Your goal: From the records below, extract only the lines running from the line with "ATOM 89 C C" to the line with "ATOM 153 N N", both lines included, reproducing them exactly.

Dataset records

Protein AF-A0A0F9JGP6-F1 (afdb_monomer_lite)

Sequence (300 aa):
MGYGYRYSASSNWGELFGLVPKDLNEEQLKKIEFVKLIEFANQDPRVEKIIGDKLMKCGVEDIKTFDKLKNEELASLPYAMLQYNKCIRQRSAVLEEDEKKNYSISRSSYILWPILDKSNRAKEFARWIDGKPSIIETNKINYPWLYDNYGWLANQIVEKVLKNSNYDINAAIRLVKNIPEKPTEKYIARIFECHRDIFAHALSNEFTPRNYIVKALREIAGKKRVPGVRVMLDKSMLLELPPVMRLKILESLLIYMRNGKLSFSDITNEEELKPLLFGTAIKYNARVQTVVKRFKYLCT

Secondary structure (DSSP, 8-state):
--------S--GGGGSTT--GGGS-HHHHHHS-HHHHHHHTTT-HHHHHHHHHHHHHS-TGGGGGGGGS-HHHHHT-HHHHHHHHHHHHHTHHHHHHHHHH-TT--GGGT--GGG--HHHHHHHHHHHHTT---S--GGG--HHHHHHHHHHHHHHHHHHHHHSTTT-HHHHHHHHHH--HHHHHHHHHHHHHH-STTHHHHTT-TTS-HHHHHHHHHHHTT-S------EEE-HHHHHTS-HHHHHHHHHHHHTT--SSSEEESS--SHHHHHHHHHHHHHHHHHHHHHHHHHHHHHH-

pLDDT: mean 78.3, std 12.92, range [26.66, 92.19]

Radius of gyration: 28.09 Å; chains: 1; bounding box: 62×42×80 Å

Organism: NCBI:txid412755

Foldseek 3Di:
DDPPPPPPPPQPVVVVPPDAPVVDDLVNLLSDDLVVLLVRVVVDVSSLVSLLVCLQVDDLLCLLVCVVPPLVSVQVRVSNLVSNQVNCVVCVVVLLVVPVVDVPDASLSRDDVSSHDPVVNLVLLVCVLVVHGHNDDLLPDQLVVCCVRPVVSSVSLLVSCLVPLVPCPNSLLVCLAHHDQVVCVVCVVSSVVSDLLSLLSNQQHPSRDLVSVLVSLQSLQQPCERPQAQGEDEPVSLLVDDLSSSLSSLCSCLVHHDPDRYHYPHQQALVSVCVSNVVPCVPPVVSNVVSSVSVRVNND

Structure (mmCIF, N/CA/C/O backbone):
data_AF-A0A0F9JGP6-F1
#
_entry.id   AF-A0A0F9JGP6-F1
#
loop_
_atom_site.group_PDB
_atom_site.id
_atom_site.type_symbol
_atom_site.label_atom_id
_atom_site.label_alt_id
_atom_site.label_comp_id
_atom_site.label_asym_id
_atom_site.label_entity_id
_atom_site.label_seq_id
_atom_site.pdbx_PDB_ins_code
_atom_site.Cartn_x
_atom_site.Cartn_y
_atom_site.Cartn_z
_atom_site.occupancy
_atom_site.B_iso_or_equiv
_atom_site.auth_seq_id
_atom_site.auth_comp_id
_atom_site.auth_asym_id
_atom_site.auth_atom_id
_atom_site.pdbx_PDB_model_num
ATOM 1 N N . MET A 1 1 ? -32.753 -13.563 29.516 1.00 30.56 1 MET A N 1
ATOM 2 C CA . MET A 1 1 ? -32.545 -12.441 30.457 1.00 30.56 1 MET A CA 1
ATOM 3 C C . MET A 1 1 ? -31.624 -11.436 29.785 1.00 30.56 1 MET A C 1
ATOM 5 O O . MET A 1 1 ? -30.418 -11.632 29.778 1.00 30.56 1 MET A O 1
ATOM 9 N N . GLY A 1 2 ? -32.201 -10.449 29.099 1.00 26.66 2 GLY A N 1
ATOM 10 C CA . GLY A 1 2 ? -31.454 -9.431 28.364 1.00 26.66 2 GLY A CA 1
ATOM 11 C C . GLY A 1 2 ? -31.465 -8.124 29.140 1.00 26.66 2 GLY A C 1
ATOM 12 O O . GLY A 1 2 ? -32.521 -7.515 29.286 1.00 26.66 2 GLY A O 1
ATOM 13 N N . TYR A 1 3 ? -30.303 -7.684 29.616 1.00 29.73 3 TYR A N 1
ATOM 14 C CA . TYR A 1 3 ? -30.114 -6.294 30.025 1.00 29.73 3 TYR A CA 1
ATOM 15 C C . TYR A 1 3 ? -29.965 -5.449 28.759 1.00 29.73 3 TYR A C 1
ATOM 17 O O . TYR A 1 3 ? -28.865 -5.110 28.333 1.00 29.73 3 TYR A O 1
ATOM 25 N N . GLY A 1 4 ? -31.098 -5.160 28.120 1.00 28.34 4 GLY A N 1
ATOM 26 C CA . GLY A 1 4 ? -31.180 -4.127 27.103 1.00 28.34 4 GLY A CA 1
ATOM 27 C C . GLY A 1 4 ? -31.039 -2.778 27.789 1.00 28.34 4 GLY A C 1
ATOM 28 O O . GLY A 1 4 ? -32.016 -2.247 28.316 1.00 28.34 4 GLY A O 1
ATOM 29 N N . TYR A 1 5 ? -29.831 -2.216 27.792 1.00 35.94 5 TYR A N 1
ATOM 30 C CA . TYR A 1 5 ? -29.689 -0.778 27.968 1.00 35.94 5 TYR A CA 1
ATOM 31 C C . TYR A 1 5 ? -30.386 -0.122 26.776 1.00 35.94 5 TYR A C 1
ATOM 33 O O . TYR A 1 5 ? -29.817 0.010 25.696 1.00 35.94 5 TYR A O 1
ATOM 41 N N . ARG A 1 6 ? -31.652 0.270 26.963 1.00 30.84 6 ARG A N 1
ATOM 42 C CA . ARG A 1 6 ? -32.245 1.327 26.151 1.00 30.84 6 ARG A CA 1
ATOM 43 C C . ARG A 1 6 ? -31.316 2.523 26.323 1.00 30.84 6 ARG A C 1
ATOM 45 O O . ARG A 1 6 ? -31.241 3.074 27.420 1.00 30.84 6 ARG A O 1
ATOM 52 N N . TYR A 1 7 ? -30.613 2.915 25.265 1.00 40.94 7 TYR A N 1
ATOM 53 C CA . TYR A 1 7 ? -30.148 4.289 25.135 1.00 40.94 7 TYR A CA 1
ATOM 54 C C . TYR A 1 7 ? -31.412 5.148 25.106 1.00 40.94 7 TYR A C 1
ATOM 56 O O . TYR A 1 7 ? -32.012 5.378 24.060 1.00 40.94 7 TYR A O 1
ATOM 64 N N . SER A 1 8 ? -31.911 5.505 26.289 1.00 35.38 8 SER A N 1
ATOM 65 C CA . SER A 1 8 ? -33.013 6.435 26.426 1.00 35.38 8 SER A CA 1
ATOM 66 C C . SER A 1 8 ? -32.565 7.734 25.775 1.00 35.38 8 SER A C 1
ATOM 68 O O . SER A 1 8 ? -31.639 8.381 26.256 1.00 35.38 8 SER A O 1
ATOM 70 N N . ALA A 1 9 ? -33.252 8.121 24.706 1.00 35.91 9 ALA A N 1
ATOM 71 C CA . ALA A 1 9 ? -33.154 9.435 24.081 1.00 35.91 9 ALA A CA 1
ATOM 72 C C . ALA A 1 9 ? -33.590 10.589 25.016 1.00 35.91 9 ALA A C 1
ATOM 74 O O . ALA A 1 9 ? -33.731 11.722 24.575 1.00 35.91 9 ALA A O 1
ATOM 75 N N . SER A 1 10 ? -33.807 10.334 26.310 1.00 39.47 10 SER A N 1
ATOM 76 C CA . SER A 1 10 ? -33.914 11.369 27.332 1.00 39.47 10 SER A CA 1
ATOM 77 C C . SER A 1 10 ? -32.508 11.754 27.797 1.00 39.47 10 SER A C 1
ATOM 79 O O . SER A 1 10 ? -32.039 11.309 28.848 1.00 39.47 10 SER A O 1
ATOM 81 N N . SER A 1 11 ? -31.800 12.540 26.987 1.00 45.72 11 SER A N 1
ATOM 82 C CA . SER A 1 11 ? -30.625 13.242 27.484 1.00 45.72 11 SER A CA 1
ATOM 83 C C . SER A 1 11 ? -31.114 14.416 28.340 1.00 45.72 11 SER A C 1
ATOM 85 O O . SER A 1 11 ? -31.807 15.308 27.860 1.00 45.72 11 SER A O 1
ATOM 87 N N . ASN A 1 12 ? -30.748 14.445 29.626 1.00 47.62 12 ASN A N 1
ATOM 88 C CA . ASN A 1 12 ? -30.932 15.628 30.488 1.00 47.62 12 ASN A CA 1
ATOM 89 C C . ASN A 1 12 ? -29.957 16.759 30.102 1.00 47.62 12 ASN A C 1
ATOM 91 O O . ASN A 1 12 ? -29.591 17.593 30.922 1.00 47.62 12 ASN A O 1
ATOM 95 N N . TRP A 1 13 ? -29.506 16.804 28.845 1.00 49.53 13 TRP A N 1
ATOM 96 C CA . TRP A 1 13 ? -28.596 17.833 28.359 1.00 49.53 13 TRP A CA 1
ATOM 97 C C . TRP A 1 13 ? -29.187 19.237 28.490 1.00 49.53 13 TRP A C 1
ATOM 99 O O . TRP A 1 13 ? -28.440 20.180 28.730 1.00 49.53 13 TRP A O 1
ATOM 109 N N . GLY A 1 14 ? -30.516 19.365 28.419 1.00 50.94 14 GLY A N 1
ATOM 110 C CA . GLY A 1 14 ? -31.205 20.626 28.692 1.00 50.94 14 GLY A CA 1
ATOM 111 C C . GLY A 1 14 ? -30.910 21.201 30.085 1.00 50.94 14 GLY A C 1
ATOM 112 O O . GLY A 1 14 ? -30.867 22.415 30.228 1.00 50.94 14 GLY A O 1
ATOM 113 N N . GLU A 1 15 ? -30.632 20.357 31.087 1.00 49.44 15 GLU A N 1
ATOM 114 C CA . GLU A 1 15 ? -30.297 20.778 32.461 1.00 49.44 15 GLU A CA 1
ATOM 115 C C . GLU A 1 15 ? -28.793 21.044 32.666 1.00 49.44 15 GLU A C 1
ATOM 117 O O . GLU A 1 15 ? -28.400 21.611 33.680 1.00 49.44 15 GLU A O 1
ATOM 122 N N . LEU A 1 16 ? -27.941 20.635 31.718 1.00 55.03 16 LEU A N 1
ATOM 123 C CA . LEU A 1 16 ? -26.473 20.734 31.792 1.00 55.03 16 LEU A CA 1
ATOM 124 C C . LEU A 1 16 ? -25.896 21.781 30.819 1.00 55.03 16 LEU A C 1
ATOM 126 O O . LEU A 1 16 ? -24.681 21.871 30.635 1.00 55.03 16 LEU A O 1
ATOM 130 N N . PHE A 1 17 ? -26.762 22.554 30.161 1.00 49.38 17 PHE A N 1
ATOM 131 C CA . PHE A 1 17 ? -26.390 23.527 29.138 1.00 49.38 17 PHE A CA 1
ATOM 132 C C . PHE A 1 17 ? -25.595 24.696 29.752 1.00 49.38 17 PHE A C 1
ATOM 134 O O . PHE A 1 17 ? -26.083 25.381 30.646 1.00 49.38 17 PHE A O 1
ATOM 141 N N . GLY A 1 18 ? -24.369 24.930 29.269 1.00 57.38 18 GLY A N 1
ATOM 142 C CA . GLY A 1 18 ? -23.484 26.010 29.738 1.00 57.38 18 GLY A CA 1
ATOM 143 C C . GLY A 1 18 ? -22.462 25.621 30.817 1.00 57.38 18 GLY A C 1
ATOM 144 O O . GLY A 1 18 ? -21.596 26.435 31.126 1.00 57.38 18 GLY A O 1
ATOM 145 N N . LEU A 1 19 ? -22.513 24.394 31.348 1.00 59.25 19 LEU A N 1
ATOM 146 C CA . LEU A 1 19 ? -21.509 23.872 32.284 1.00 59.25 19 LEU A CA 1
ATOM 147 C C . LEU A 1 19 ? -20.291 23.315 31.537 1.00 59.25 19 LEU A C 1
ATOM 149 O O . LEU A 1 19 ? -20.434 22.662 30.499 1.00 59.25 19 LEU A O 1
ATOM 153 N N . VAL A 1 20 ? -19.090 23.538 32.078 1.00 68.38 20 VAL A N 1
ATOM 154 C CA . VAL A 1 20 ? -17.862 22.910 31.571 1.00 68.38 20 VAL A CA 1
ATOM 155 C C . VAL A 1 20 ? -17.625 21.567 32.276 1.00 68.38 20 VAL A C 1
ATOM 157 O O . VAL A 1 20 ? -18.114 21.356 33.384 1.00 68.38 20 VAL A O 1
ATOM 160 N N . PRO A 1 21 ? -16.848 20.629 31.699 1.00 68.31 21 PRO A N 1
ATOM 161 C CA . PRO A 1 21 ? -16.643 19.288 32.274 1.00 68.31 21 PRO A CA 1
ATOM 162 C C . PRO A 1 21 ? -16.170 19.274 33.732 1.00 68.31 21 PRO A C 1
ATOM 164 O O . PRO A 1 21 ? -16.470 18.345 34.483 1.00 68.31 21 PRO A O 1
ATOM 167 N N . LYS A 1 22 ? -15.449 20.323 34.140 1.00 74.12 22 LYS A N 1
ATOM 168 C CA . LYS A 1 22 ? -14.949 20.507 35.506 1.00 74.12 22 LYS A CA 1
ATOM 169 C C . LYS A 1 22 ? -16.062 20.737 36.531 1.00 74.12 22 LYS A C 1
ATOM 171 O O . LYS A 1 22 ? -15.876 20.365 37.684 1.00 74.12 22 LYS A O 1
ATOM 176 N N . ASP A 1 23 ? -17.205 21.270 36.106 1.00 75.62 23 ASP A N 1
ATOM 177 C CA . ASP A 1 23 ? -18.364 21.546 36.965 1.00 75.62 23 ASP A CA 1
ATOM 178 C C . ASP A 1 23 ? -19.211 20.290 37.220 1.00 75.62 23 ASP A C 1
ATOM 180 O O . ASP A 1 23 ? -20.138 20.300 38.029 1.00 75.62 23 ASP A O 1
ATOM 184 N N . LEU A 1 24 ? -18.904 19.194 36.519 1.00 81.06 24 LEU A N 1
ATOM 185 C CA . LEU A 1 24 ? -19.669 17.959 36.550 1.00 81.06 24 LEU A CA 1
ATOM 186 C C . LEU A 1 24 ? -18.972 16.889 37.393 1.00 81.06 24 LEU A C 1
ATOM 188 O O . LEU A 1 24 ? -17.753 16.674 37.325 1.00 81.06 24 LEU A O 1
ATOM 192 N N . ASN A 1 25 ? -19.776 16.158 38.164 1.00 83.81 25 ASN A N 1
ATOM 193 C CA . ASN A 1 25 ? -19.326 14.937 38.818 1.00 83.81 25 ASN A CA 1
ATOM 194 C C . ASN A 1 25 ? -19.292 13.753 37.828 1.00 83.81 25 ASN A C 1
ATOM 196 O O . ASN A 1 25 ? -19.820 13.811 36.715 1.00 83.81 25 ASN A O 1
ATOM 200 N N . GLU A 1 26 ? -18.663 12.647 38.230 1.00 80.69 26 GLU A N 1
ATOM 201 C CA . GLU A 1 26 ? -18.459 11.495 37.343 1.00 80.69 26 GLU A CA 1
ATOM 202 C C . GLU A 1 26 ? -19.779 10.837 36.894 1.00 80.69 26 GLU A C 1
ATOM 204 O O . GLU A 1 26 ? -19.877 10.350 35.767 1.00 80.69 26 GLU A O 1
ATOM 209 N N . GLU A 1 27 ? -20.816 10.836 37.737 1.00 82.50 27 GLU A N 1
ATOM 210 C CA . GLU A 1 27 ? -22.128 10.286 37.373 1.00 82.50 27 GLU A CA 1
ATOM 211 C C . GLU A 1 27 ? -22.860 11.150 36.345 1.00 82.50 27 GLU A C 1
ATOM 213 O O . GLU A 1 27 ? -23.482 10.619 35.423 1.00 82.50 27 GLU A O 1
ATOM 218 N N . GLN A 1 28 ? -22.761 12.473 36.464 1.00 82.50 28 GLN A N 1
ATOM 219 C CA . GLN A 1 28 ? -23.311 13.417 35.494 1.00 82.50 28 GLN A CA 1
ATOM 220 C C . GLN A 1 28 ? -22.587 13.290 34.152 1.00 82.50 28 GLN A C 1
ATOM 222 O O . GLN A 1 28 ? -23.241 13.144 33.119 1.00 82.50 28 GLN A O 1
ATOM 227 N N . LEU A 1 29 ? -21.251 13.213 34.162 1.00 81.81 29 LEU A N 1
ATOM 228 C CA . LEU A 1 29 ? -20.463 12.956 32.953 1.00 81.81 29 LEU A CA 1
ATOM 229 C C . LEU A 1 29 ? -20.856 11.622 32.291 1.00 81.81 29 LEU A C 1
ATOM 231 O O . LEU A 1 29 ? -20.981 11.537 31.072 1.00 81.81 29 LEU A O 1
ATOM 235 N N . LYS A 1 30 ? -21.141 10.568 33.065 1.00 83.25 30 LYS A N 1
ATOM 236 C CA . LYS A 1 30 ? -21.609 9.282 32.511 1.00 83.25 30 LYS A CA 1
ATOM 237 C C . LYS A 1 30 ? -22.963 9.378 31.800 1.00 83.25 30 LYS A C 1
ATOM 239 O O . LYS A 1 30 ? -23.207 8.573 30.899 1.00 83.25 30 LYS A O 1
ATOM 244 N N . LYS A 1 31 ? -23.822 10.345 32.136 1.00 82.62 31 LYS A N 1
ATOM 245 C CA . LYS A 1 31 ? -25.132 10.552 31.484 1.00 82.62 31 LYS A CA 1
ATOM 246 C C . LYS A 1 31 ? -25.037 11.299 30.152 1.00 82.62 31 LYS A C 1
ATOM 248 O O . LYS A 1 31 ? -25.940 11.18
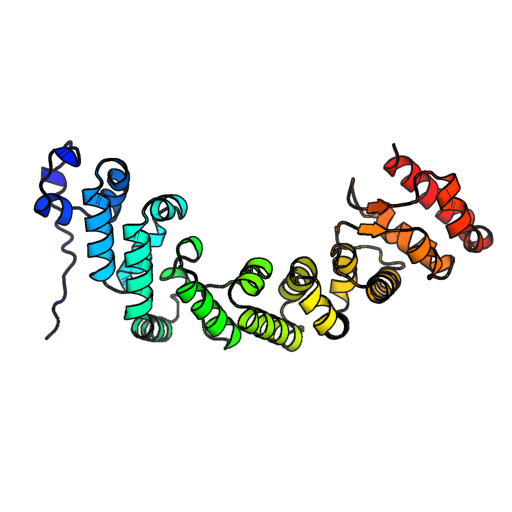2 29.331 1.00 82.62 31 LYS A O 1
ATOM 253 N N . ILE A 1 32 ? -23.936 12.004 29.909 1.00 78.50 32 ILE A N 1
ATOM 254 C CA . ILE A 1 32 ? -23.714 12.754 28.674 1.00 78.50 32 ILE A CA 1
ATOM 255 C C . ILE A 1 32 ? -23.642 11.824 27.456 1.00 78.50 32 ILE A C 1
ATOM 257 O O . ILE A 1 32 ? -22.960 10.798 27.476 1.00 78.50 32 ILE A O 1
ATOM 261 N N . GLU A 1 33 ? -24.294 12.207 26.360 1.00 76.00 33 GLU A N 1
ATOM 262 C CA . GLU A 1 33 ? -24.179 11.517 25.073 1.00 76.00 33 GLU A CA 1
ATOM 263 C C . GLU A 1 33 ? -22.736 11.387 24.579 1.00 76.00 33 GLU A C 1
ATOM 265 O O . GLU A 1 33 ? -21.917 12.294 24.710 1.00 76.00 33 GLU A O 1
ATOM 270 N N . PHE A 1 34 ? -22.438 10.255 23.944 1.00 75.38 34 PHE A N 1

Answer box:
ATOM 89 C C . ASN A 1 12 ? -29.957 16.759 30.102 1.00 47.62 12 ASN A C 1
ATOM 91 O O . ASN A 1 12 ? -29.591 17.593 30.922 1.00 47.62 12 ASN A O 1
ATOM 95 N N . TRP A 1 13 ? -29.506 16.804 28.845 1.00 49.53 13 TRP A N 1
ATOM 96 C CA . TRP A 1 13 ? -28.596 17.833 28.359 1.00 49.53 13 TRP A CA 1
ATOM 97 C C . TRP A 1 13 ? -29.187 19.237 28.490 1.00 49.53 13 TRP A C 1
ATOM 99 O O . TRP A 1 13 ? -28.440 20.180 28.730 1.00 49.53 13 TRP A O 1
ATOM 109 N N . GLY A 1 14 ? -30.516 19.365 28.419 1.00 50.94 14 GLY A N 1
ATOM 110 C CA . GLY A 1 14 ? -31.205 20.626 28.692 1.00 50.94 14 GLY A CA 1
ATOM 111 C C . GLY A 1 14 ? -30.910 21.201 30.085 1.00 50.94 14 GLY A C 1
ATOM 112 O O . GLY A 1 14 ? -30.867 22.415 30.228 1.00 50.94 14 GLY A O 1
ATOM 113 N N . GLU A 1 15 ? -30.632 20.357 31.087 1.00 49.44 15 GLU A N 1
ATOM 114 C CA . GLU A 1 15 ? -30.297 20.778 32.461 1.00 49.44 15 GLU A CA 1
ATOM 115 C C . GLU A 1 15 ? -28.793 21.044 32.666 1.00 49.44 15 GLU A C 1
ATOM 117 O O . GLU A 1 15 ? -28.400 21.611 33.680 1.00 49.44 15 GLU A O 1
ATOM 122 N N . LEU A 1 16 ? -27.941 20.635 31.718 1.00 55.03 16 LEU A N 1
ATOM 123 C CA . LEU A 1 16 ? -26.473 20.734 31.792 1.00 55.03 16 LEU A CA 1
ATOM 124 C C . LEU A 1 16 ? -25.896 21.781 30.819 1.00 55.03 16 LEU A C 1
ATOM 126 O O . LEU A 1 16 ? -24.681 21.871 30.635 1.00 55.03 16 LEU A O 1
ATOM 130 N N . PHE A 1 17 ? -26.762 22.554 30.161 1.00 49.38 17 PHE A N 1
ATOM 131 C CA . PHE A 1 17 ? -26.390 23.527 29.138 1.00 49.38 17 PHE A CA 1
ATOM 132 C C . PHE A 1 17 ? -25.595 24.696 29.752 1.00 49.38 17 PHE A C 1
ATOM 134 O O . PHE A 1 17 ? -26.083 25.381 30.646 1.00 49.38 17 PHE A O 1
ATOM 141 N N . GLY A 1 18 ? -24.369 24.930 29.269 1.00 57.38 18 GLY A N 1
ATOM 142 C CA . GLY A 1 18 ? -23.484 26.010 29.738 1.00 57.38 18 GLY A CA 1
ATOM 143 C C . GLY A 1 18 ? -22.462 25.621 30.817 1.00 57.38 18 GLY A C 1
ATOM 144 O O . GLY A 1 18 ? -21.596 26.435 31.126 1.00 57.38 18 GLY A O 1
ATOM 145 N N . LEU A 1 19 ? -22.513 24.394 31.348 1.00 59.25 19 LEU A N 1
ATOM 146 C CA . LEU A 1 19 ? -21.509 23.872 32.284 1.00 59.25 19 LEU A CA 1
ATOM 147 C C . LEU A 1 19 ? -20.291 23.315 31.537 1.00 59.25 19 LEU A C 1
ATOM 149 O O . LEU A 1 19 ? -20.434 22.662 30.499 1.00 59.25 19 LEU A O 1
ATOM 153 N N . VAL A 1 20 ? -19.090 23.538 32.078 1.00 68.38 20 VAL A N 1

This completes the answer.